It was good news for many Hongkongers when new tax rules were launched last month that ease their double-taxation burden when they work on the mainland.
But the rules are being applied differently in various cities, resulting in potential new hurdles for Hong Kong- and Macau-based expats who work part of the year over the border, according to accountants close to the issue.
The new system lightens the tax load for employees of Hong Kong-based companies who work on the mainland by calculating their taxes on a pro-rata basis - depending on what proportion of their time was spent, and income earned, on the mainland.
Some cities, however, require more paperwork from taxpayers than others.
Officials in Shenzhen and Guangzhou say a key document - a tax resident certificate issued by Hong Kong's Inland Revenue Department - is not necessary for Chinese people working for Hong Kong-based companies. They need only show their Hong Kong identity card, according to accountant Sam Pang of Ernst and Young.
In other cities, including Dongguan and Zhuhai, a tax resident certificate is required.
Guangdong tax officials have said that all cities might follow Shenzhen in future and ask for the certificate only in special cases, such as foreigners who claim to pay tax in Hong Kong, said Jacky Chu of PricewaterhouseCoopers.
Expats working for Hong Kong-based companies would need the certificate in all mainland cities, the accountants said.
Mainland tax officials had to request the certificate from Hong Kong and this might present some problems, the accountants said. Many mainland officials are unfamiliar with the new system and with Hong Kong's tax bureaucracy.
Pang said: 'We asked different tax bureaus on the mainland and they all had different ideas on how to go about [getting the certificate],' Pang said. 'Many of them don't know how to apply for the form, and are doing it on a case-by-case basis. I'm sure many officers need some time to get used to it, like most new tax rules on the mainland.'
But there is little time to get used to the new system - with a mid-July deadline looming - which went into effect on June 1.
And Hong Kong and Macau employers must file a form - Guoshuifa  No124 - to prove their employees are tax residents of Hong Kong or Macau by mid-July, to avoid them being double-taxed on their entire year's income.

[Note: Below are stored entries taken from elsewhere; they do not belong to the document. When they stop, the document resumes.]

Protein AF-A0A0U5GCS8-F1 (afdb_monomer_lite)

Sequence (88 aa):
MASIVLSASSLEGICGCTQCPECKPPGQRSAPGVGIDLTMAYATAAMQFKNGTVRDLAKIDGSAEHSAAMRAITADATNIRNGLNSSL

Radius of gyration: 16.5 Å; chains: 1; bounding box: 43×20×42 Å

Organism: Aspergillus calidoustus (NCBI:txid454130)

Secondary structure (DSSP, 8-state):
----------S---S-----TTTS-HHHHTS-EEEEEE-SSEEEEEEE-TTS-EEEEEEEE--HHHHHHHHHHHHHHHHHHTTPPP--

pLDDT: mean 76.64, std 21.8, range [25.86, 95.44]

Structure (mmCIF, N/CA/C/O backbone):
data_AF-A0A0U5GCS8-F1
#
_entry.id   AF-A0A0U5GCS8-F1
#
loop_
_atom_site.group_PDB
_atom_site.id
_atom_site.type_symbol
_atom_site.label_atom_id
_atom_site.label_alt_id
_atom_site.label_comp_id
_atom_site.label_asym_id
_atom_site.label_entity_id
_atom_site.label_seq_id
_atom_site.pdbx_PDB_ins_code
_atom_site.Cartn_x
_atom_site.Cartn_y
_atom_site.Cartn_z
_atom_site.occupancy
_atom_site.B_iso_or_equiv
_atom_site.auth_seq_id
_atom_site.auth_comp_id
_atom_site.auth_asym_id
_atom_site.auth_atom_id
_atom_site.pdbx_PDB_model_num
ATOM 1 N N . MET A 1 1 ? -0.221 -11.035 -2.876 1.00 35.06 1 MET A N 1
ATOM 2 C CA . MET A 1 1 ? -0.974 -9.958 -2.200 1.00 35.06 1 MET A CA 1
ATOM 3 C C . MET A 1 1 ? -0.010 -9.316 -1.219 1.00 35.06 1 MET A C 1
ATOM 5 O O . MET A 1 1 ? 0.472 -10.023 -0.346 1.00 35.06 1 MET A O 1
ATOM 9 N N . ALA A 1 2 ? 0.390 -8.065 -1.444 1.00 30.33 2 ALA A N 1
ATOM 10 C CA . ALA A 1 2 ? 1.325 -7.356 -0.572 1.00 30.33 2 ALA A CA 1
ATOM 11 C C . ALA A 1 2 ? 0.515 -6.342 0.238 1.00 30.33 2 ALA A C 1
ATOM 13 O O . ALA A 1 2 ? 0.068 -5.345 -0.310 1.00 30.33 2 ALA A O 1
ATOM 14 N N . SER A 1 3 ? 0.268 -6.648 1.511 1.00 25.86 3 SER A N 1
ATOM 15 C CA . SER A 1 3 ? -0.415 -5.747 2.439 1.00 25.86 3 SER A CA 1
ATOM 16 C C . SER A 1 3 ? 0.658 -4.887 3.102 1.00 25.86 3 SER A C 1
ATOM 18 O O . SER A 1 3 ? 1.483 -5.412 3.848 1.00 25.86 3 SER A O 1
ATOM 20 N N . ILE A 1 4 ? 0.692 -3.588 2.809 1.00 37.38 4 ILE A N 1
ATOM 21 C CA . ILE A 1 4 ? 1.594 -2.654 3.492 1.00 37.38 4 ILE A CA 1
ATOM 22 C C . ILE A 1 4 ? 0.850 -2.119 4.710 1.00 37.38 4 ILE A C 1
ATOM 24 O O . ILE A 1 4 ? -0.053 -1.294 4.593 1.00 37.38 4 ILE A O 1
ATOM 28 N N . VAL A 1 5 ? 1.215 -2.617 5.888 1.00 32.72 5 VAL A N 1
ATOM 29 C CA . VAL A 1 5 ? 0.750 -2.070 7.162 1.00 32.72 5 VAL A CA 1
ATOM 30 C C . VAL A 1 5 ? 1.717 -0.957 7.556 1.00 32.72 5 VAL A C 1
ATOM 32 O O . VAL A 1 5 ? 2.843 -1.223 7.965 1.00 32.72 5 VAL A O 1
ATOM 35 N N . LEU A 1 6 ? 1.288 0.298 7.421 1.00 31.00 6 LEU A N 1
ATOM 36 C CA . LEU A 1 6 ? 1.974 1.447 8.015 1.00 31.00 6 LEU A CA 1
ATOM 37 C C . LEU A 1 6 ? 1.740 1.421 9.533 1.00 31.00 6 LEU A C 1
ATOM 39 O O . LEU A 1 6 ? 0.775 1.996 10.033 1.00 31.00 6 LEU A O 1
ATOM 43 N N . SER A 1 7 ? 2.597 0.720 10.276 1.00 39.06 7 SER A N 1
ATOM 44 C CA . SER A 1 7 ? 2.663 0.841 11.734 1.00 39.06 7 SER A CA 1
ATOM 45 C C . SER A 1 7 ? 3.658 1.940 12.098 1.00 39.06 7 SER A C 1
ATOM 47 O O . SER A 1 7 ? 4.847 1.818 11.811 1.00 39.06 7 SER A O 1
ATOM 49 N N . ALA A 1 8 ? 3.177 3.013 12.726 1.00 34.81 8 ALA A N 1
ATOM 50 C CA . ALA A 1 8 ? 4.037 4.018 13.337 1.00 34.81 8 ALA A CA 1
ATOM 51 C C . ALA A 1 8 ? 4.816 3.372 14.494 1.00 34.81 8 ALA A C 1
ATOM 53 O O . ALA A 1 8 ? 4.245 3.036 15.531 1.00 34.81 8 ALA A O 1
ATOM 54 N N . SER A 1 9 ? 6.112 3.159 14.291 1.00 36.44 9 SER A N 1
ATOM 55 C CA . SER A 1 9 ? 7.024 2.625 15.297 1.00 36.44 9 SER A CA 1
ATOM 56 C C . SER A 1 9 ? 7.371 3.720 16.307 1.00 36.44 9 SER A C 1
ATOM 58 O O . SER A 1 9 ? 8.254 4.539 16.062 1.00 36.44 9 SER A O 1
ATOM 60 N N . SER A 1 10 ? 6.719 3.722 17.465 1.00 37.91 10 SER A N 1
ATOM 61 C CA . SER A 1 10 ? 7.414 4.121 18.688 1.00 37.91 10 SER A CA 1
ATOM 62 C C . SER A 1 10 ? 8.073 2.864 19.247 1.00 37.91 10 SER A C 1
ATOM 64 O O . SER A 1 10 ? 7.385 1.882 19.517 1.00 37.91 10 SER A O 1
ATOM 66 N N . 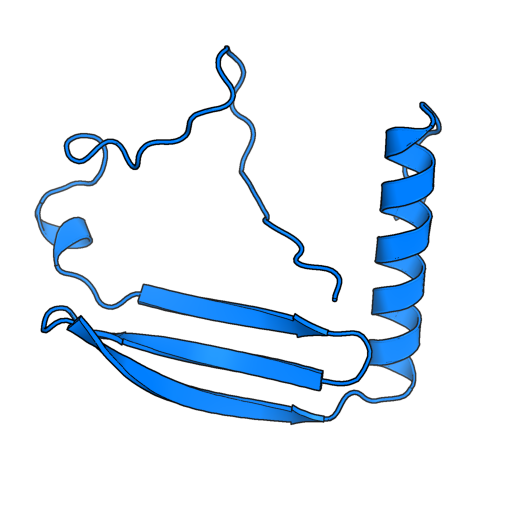LEU A 1 11 ? 9.408 2.886 19.365 1.00 37.34 11 LEU A N 1
ATOM 67 C CA . LEU A 1 11 ? 10.161 2.018 20.281 1.00 37.34 11 LEU A CA 1
ATOM 68 C C . LEU A 1 11 ? 9.385 2.013 21.616 1.00 37.34 11 LEU A C 1
ATOM 70 O O . LEU A 1 11 ? 9.033 3.082 22.099 1.00 37.34 11 LEU A O 1
ATOM 74 N N . GLU A 1 12 ? 8.986 0.896 22.214 1.00 45.53 12 GLU A N 1
ATOM 75 C CA . GLU A 1 12 ? 9.739 -0.319 22.495 1.00 45.53 12 GLU A CA 1
ATOM 76 C C . GLU A 1 12 ? 8.797 -1.537 22.564 1.00 45.53 12 GLU A C 1
ATOM 78 O O . GLU A 1 12 ? 7.711 -1.446 23.124 1.00 45.53 12 GLU A O 1
ATOM 83 N N . GLY A 1 13 ? 9.261 -2.696 22.083 1.00 42.09 13 GLY A N 1
ATOM 84 C CA . GLY A 1 13 ? 8.834 -4.001 22.602 1.00 42.09 13 GLY A CA 1
ATOM 85 C C . GLY A 1 13 ? 7.456 -4.548 22.190 1.00 42.09 13 GLY A C 1
ATOM 86 O O . GLY A 1 13 ? 6.410 -3.955 22.406 1.00 42.09 13 GLY A O 1
ATOM 87 N N . ILE A 1 14 ? 7.482 -5.817 21.768 1.00 42.00 14 ILE A N 1
ATOM 88 C CA . ILE A 1 14 ? 6.360 -6.757 21.598 1.00 42.00 14 ILE A CA 1
ATOM 89 C C . ILE A 1 14 ? 5.504 -6.572 20.328 1.00 42.00 14 ILE A C 1
ATOM 91 O O . ILE A 1 14 ? 4.584 -5.764 20.224 1.00 42.00 14 ILE A O 1
ATOM 95 N N . CYS A 1 15 ? 5.791 -7.458 19.371 1.00 50.19 15 CYS A N 1
ATOM 96 C CA . CYS A 1 15 ? 4.936 -7.866 18.261 1.00 50.19 15 CYS A CA 1
ATOM 97 C C . CYS A 1 15 ? 3.588 -8.390 18.792 1.00 50.19 15 CYS A C 1
ATOM 99 O O . CYS A 1 15 ? 3.444 -9.564 19.129 1.00 50.19 15 CYS A O 1
ATOM 101 N N . GLY A 1 16 ? 2.621 -7.486 18.914 1.00 47.16 16 GLY A N 1
ATOM 102 C CA . GLY A 1 16 ? 1.303 -7.764 19.466 1.00 47.16 16 GLY A CA 1
ATOM 103 C C . GLY A 1 16 ? 0.560 -6.469 19.745 1.00 47.16 16 GLY A C 1
ATOM 104 O O . GLY A 1 16 ? 0.217 -6.185 20.887 1.00 47.16 16 GLY A O 1
ATOM 105 N N . CYS A 1 17 ? 0.308 -5.657 18.717 1.00 47.91 17 CYS A N 1
ATOM 106 C CA . CYS A 1 17 ? -0.591 -4.515 18.857 1.00 47.91 17 CYS A CA 1
ATOM 107 C C . CYS A 1 17 ? -2.044 -5.014 18.927 1.00 47.91 17 CYS A C 1
ATOM 109 O O . CYS A 1 17 ? -2.851 -4.754 18.036 1.00 47.91 17 CYS A O 1
ATOM 111 N N . THR A 1 18 ? -2.396 -5.735 19.996 1.00 49.47 18 THR A N 1
ATOM 112 C CA . THR A 1 18 ? -3.767 -5.727 20.504 1.00 49.47 18 THR A CA 1
ATOM 113 C C . THR A 1 18 ? -4.118 -4.264 20.689 1.00 49.47 18 THR A C 1
ATOM 115 O O . THR A 1 18 ? -3.504 -3.589 21.514 1.00 49.47 18 THR A O 1
ATOM 118 N N . GLN A 1 19 ? -5.021 -3.757 19.845 1.00 56.94 19 GLN A N 1
ATOM 119 C CA . GLN A 1 19 ? -5.552 -2.403 19.935 1.00 56.94 19 GLN A CA 1
ATOM 120 C C . GLN A 1 19 ? -5.821 -2.101 21.404 1.00 56.94 19 GLN A C 1
ATOM 122 O O . GLN A 1 19 ? -6.715 -2.701 21.992 1.00 56.94 19 GLN A O 1
ATOM 127 N N . CYS A 1 20 ? -5.014 -1.230 22.006 1.00 61.94 20 CYS A N 1
ATOM 128 C CA . CYS A 1 20 ? -5.197 -0.852 23.392 1.00 61.94 20 CYS A CA 1
ATOM 129 C C . CYS A 1 20 ? -6.552 -0.141 23.475 1.00 61.94 20 CYS A C 1
ATOM 131 O O . CYS A 1 20 ? -6.679 0.975 22.948 1.00 61.94 20 CYS A O 1
ATOM 133 N N . PRO A 1 21 ? -7.581 -0.765 24.082 1.00 57.72 21 PRO A N 1
ATOM 134 C CA . PRO A 1 21 ? -8.919 -0.199 24.076 1.00 57.72 21 PRO A CA 1
ATOM 135 C C . PRO A 1 21 ? -8.897 1.151 24.778 1.00 57.72 21 PRO A C 1
ATOM 137 O O . PRO A 1 21 ? -9.605 2.060 24.371 1.00 57.72 21 PRO A O 1
ATOM 140 N N . GLU A 1 22 ? -8.031 1.300 25.782 1.00 62.22 22 GLU A N 1
ATOM 141 C CA . GLU A 1 22 ? -7.899 2.489 26.615 1.00 62.22 22 GLU A CA 1
ATOM 142 C C . GLU A 1 22 ? -7.083 3.623 26.000 1.00 62.22 22 GLU A C 1
ATOM 144 O O . GLU A 1 22 ? -7.340 4.785 26.308 1.00 62.22 22 GLU A O 1
ATOM 149 N N . CYS A 1 23 ? -6.192 3.317 25.060 1.00 66.25 23 CYS A N 1
ATOM 150 C CA . CYS A 1 23 ? -5.269 4.288 24.480 1.00 66.25 23 CYS A CA 1
ATOM 151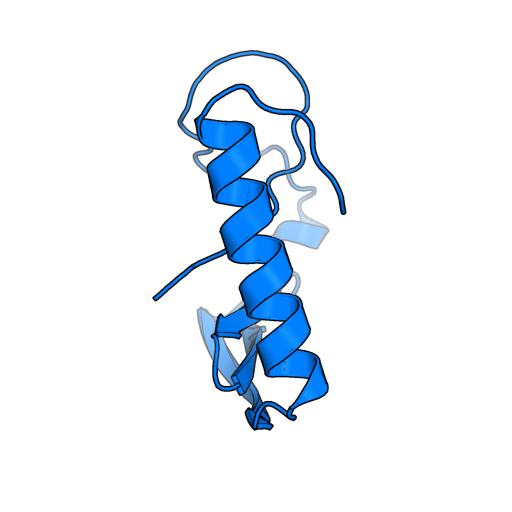 C C . CYS A 1 23 ? -5.956 5.262 23.517 1.00 66.25 23 CYS A C 1
ATOM 153 O O . CYS A 1 23 ? -5.418 6.323 23.208 1.00 66.25 23 CYS A O 1
ATOM 155 N N . LYS A 1 24 ? -7.164 4.931 23.047 1.00 65.94 24 LYS A N 1
ATOM 156 C CA . LYS A 1 24 ? -7.961 5.824 22.208 1.00 65.94 24 LYS A CA 1
ATOM 157 C C . LYS A 1 24 ? -8.914 6.639 23.094 1.00 65.94 24 LYS A C 1
ATOM 159 O O . LYS A 1 24 ? -9.673 6.033 23.856 1.00 65.94 24 LYS A O 1
ATOM 164 N N . PRO A 1 25 ? -8.948 7.980 23.006 1.00 69.44 25 PRO A N 1
ATOM 165 C CA . PRO A 1 25 ? -9.922 8.789 23.734 1.00 69.44 25 PRO A CA 1
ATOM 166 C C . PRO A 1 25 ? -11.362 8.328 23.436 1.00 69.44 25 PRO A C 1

The new tax rule for Hong Kong and Macau residents was announced in a circular issued by the State Administration of Taxation in May, after several years of lobbying for it by businesses. About 175,000 people based in Hong Kong - expats and Chinese alike - will benefit from the rule.
Those who spend fewer than 184 days on the mainland will be taxed on the portion of their salary earned there and number of days they spend on the mainland. For those who spend more than 183 days on the mainland, the pro-rata rate will be based on the proportion of the time they were present on the mainland.
Business owners, some of whom have been paying part of their staff's mainland tax bills, said the change would reduce their financial burden and increase their flexibility in sending Hong Kong employees to work over the border. But some say it will not be enough of an incentive for bosses to hire more Hongkongers for cross-border work.
The 2010-11 financial year saw 10,731 people seek to have their Hong Kong tax bill reduced on the basis that they paid taxes in another jurisdiction after working there for part of the year, government figures show.